(Beginning of Extracted material)
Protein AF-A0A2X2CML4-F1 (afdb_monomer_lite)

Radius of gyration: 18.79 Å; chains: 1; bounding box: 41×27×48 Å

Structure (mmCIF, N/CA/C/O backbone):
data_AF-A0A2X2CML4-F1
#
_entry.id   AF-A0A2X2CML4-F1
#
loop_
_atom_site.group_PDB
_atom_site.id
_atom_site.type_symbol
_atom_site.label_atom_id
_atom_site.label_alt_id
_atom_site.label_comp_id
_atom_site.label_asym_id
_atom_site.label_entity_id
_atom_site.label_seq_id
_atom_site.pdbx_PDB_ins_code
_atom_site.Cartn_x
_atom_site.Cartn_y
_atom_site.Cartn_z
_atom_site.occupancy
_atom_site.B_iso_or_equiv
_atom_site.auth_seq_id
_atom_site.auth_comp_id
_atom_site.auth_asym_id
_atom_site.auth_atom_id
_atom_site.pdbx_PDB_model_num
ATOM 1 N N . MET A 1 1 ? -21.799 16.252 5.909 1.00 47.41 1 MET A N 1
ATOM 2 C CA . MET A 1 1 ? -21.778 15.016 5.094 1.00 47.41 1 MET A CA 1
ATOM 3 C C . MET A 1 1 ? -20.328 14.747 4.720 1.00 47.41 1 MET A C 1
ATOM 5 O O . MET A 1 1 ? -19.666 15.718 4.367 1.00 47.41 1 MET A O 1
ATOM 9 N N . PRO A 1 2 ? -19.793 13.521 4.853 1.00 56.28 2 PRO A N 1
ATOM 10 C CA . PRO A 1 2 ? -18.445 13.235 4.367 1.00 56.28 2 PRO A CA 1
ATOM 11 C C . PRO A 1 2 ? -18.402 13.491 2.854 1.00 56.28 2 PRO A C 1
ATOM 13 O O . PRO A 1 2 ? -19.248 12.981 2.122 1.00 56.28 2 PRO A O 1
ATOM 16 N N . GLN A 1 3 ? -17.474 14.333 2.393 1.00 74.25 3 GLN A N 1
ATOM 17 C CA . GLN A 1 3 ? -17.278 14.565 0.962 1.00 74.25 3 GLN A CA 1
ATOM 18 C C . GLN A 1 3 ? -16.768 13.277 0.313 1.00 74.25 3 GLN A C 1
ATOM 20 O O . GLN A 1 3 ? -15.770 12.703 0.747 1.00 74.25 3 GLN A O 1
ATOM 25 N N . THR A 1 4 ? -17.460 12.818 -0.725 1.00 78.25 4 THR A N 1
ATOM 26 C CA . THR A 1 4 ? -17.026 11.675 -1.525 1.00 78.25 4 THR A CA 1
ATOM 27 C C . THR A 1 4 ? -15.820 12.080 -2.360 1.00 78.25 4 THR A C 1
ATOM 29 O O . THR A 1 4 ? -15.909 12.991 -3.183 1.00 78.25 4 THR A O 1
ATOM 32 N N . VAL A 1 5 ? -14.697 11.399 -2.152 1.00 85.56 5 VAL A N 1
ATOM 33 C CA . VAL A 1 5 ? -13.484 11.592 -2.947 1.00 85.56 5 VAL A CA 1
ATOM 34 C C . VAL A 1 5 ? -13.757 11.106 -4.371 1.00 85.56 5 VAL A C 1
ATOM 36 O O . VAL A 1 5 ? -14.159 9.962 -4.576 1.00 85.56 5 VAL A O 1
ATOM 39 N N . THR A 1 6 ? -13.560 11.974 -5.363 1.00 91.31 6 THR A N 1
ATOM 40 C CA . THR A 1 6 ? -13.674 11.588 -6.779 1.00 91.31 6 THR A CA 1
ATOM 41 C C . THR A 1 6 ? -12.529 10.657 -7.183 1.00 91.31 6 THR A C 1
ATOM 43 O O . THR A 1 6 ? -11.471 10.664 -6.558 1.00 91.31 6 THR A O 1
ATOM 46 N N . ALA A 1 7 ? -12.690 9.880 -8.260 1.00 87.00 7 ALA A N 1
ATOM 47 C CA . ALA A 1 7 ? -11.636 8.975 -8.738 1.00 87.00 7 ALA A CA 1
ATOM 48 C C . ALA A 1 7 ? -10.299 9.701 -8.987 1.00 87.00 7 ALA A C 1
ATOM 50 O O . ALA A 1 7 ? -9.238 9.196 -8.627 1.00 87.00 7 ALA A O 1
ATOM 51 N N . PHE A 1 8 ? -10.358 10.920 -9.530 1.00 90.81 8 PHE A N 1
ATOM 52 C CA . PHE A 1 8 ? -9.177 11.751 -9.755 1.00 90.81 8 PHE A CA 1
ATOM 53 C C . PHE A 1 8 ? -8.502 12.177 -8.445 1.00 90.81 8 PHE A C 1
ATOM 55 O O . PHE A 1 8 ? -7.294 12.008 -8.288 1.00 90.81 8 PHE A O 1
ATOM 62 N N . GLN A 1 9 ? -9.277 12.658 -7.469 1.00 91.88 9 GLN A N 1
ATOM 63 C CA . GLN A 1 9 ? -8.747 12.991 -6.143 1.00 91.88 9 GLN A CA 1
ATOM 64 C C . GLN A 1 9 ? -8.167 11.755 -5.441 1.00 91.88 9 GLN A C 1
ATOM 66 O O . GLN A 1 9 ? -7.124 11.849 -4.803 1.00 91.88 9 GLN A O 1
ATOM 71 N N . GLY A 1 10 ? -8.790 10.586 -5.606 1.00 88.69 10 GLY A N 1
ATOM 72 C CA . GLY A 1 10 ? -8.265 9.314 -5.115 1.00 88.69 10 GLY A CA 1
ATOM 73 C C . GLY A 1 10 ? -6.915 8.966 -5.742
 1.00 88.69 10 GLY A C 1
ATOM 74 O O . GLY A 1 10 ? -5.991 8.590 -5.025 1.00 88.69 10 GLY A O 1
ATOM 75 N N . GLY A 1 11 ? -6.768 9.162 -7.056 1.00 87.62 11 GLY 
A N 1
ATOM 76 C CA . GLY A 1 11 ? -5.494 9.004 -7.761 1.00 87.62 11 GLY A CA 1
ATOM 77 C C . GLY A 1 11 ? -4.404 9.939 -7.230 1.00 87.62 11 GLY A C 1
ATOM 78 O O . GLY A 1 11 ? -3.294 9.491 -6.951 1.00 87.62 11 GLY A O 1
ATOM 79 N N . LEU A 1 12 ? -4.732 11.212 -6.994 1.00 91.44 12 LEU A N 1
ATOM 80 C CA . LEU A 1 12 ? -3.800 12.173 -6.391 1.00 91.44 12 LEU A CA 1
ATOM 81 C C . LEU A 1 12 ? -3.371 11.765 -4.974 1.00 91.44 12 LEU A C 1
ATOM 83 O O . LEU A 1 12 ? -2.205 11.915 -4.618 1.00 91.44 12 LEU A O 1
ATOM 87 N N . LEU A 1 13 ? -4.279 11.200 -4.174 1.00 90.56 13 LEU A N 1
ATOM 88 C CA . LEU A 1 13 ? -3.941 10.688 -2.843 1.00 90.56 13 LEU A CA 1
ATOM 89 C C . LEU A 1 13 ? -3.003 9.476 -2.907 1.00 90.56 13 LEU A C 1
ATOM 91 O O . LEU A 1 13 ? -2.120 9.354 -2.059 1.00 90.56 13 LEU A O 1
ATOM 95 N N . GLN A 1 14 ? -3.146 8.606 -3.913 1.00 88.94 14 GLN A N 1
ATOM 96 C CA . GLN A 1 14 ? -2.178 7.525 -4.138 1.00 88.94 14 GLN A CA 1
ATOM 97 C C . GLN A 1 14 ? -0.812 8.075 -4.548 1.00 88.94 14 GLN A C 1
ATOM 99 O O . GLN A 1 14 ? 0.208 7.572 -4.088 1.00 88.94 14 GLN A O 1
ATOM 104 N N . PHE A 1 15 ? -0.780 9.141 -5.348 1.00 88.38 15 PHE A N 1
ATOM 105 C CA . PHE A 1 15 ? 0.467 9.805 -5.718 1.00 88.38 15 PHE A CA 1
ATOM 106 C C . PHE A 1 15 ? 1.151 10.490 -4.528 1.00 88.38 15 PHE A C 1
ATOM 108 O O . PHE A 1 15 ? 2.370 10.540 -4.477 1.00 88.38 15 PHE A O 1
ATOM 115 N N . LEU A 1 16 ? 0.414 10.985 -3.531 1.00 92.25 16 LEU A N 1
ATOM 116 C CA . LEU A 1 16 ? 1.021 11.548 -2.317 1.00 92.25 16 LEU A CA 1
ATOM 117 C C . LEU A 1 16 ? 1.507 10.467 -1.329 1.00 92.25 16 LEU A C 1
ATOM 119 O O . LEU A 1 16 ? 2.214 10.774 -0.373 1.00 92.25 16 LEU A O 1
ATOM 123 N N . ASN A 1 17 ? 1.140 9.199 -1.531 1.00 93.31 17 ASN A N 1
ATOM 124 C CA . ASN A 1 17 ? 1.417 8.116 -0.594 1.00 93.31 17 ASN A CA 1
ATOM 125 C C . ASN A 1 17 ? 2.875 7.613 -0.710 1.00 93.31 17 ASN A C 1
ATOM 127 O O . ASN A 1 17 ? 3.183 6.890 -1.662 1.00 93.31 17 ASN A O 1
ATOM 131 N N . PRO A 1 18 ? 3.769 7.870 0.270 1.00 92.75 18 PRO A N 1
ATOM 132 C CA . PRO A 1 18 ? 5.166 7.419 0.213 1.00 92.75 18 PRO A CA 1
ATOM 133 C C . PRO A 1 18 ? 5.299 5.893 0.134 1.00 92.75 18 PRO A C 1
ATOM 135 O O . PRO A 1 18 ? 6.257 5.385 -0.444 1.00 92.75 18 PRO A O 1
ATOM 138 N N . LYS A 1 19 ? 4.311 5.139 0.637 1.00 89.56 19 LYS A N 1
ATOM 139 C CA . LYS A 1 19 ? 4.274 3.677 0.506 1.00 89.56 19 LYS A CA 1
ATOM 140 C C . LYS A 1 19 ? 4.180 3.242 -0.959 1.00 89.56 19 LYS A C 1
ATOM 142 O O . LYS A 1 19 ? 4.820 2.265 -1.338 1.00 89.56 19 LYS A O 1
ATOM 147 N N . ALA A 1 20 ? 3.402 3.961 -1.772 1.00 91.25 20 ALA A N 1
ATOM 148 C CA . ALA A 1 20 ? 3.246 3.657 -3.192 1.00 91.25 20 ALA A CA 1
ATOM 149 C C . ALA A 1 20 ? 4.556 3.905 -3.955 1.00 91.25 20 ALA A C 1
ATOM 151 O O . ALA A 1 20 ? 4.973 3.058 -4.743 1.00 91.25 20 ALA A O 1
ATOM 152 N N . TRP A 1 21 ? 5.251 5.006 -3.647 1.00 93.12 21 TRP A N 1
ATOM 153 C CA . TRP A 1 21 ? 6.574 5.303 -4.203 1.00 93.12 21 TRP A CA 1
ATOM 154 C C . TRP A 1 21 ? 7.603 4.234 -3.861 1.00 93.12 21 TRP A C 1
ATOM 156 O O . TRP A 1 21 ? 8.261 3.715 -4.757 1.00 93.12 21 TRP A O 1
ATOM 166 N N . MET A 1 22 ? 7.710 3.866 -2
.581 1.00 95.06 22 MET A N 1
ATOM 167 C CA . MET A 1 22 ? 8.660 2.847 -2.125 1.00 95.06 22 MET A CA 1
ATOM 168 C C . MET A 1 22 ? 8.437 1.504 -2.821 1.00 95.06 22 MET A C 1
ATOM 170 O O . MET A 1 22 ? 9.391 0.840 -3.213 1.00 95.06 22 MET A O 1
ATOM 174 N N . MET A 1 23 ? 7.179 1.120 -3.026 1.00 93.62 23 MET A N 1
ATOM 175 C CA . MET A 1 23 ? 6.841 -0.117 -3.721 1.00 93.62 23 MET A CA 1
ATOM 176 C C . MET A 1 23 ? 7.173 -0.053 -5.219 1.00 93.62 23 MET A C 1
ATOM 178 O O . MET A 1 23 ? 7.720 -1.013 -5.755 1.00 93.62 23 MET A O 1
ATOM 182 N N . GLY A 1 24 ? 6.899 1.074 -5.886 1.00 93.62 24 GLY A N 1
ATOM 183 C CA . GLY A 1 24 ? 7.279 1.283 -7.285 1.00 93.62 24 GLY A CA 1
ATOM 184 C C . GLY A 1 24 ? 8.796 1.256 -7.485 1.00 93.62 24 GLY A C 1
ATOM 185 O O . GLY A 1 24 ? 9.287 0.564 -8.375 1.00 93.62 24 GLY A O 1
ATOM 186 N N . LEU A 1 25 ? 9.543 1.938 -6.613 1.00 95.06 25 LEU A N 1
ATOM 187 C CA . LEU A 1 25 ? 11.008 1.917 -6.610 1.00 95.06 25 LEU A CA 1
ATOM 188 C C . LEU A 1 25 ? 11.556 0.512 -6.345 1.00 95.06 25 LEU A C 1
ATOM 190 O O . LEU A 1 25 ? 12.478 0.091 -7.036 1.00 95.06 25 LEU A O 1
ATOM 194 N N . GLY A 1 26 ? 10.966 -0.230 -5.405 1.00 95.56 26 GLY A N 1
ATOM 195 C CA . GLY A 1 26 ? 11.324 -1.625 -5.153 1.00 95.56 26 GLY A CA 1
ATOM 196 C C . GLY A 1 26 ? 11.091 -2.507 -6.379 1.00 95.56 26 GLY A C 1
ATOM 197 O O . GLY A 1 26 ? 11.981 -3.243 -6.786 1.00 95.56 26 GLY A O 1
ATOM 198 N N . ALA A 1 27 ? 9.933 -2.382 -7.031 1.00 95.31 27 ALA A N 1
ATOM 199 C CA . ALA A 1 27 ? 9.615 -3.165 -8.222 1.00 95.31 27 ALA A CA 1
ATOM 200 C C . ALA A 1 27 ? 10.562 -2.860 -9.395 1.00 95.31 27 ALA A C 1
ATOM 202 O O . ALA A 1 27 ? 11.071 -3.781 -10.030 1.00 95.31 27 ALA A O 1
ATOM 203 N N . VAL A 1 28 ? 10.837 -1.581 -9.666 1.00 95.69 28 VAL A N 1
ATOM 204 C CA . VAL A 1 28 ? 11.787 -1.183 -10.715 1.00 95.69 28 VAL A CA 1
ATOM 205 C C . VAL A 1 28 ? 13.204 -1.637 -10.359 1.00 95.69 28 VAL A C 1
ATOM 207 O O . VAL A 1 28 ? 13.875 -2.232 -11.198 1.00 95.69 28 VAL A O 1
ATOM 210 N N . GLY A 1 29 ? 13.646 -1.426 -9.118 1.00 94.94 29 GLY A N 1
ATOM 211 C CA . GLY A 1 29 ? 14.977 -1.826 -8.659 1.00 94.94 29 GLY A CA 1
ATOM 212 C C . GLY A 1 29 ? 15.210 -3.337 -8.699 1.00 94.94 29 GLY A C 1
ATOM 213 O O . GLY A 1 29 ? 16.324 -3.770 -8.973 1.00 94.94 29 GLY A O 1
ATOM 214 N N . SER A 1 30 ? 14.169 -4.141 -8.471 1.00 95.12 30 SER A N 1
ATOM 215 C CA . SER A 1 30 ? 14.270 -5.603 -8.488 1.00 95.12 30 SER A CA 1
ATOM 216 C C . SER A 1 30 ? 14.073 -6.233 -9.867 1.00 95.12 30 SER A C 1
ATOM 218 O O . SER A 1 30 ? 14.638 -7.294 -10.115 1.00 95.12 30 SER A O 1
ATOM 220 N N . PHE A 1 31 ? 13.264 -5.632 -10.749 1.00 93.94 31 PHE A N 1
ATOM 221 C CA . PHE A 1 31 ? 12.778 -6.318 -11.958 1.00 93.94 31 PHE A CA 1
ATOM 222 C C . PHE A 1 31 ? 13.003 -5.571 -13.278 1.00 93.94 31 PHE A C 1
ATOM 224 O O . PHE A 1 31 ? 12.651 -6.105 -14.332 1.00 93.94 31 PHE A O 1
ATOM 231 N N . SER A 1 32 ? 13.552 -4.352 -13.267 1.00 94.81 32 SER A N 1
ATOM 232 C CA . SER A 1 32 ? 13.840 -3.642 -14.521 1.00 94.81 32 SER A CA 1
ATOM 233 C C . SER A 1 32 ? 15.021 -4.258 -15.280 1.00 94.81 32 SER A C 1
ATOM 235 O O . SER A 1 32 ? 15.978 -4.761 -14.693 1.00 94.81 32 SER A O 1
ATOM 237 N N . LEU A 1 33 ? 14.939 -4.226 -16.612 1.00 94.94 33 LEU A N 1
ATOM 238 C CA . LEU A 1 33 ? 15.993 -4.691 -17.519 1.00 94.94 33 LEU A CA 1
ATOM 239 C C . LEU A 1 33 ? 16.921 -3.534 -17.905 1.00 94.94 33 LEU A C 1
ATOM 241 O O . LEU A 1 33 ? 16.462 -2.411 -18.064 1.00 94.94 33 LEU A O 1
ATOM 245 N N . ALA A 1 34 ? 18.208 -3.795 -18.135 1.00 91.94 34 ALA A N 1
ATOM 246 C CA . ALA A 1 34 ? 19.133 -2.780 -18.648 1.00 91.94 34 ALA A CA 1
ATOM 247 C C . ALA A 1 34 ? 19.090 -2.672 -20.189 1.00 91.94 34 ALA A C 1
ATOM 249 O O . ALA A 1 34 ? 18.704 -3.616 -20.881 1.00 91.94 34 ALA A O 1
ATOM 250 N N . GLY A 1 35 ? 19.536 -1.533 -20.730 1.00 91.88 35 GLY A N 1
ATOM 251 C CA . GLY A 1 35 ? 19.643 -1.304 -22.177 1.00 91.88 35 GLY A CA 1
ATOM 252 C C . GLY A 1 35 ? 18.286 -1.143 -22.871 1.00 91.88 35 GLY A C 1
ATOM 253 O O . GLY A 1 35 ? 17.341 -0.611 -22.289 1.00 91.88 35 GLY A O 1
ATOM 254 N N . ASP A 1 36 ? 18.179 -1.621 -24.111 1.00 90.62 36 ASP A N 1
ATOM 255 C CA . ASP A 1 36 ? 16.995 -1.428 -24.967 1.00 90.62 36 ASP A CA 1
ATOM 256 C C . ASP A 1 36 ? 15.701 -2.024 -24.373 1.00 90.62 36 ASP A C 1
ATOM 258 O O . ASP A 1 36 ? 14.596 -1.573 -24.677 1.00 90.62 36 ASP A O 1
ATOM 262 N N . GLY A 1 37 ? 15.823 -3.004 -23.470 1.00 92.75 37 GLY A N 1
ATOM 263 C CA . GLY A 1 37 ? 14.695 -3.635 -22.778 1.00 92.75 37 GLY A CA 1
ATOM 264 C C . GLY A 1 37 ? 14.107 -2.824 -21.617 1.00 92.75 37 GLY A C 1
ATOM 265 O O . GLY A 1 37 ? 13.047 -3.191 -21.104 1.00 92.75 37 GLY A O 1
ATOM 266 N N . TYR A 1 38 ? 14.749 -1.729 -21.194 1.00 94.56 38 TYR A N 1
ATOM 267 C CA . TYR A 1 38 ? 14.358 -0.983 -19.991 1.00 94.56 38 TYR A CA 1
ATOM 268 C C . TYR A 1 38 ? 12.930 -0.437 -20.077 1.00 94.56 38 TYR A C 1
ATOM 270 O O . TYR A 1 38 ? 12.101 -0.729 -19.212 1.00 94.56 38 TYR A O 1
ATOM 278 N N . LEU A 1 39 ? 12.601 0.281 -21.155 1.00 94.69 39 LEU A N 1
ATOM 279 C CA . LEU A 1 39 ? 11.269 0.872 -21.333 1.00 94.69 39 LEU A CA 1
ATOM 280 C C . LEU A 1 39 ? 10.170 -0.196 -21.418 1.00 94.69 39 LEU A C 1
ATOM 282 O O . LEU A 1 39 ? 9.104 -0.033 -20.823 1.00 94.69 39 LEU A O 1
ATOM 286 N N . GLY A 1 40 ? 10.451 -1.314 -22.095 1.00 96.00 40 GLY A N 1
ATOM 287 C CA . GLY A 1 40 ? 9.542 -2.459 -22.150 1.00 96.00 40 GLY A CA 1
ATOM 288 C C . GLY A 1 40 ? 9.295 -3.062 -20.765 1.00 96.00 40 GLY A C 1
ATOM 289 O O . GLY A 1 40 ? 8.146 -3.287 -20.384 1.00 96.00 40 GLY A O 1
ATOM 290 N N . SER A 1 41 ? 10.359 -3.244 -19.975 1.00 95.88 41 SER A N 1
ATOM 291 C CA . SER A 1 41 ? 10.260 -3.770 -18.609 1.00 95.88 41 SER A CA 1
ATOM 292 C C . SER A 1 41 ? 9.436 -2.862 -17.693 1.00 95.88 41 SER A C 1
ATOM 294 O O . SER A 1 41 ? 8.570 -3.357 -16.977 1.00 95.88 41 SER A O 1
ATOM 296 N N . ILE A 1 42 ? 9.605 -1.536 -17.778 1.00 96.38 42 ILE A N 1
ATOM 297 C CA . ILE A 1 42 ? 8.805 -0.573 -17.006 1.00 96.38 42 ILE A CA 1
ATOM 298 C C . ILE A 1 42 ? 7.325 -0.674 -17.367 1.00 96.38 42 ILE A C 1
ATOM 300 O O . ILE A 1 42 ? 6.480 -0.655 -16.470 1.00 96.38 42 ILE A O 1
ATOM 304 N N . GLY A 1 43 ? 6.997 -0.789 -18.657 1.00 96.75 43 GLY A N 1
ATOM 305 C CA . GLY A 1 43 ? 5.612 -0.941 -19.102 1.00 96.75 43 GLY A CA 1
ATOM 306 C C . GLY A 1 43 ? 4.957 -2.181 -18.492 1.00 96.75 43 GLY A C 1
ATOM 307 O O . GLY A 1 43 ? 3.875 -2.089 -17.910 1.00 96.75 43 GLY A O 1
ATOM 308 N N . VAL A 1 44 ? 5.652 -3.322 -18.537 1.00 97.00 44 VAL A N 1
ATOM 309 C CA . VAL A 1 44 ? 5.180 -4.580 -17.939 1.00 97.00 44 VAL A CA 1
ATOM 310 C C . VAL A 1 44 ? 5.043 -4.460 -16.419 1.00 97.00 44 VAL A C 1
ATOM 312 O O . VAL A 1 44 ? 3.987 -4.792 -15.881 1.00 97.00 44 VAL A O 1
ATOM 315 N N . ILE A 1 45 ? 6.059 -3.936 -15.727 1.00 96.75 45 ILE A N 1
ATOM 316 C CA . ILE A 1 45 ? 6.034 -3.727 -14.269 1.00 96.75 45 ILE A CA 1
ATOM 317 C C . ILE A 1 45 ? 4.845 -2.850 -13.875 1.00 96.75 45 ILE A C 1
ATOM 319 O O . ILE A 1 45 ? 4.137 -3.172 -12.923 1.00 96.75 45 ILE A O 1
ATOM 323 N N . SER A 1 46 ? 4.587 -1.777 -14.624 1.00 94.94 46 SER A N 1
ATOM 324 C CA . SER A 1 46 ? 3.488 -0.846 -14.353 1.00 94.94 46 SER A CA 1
(End of Extracted material)
- _Task item_
Out of the data above, transcribe exactly and only the lines starting with the line that has "ATOM 175 C CA" and going on through the line that has "ATOM 184 C C", both included.

- _Solution_
ATOM 175 C CA . MET A 1 23 ? 6.841 -0.117 -3.721 1.00 93.62 23 MET A CA 1
ATOM 176 C C . MET A 1 23 ? 7.173 -0.053 -5.219 1.00 93.62 23 MET A C 1
ATOM 178 O O . MET A 1 23 ? 7.720 -1.013 -5.755 1.00 93.62 23 MET A O 1
ATOM 182 N N . GLY A 1 24 ? 6.899 1.074 -5.886 1.00 93.62 24 GLY A N 1
ATOM 183 C CA . GLY A 1 24 ? 7.279 1.283 -7.285 1.00 93.62 24 GLY A CA 1
ATOM 184 C C . GLY A 1 24 ? 8.796 1.256 -7.485 1.00 93.62 24 GLY A C 1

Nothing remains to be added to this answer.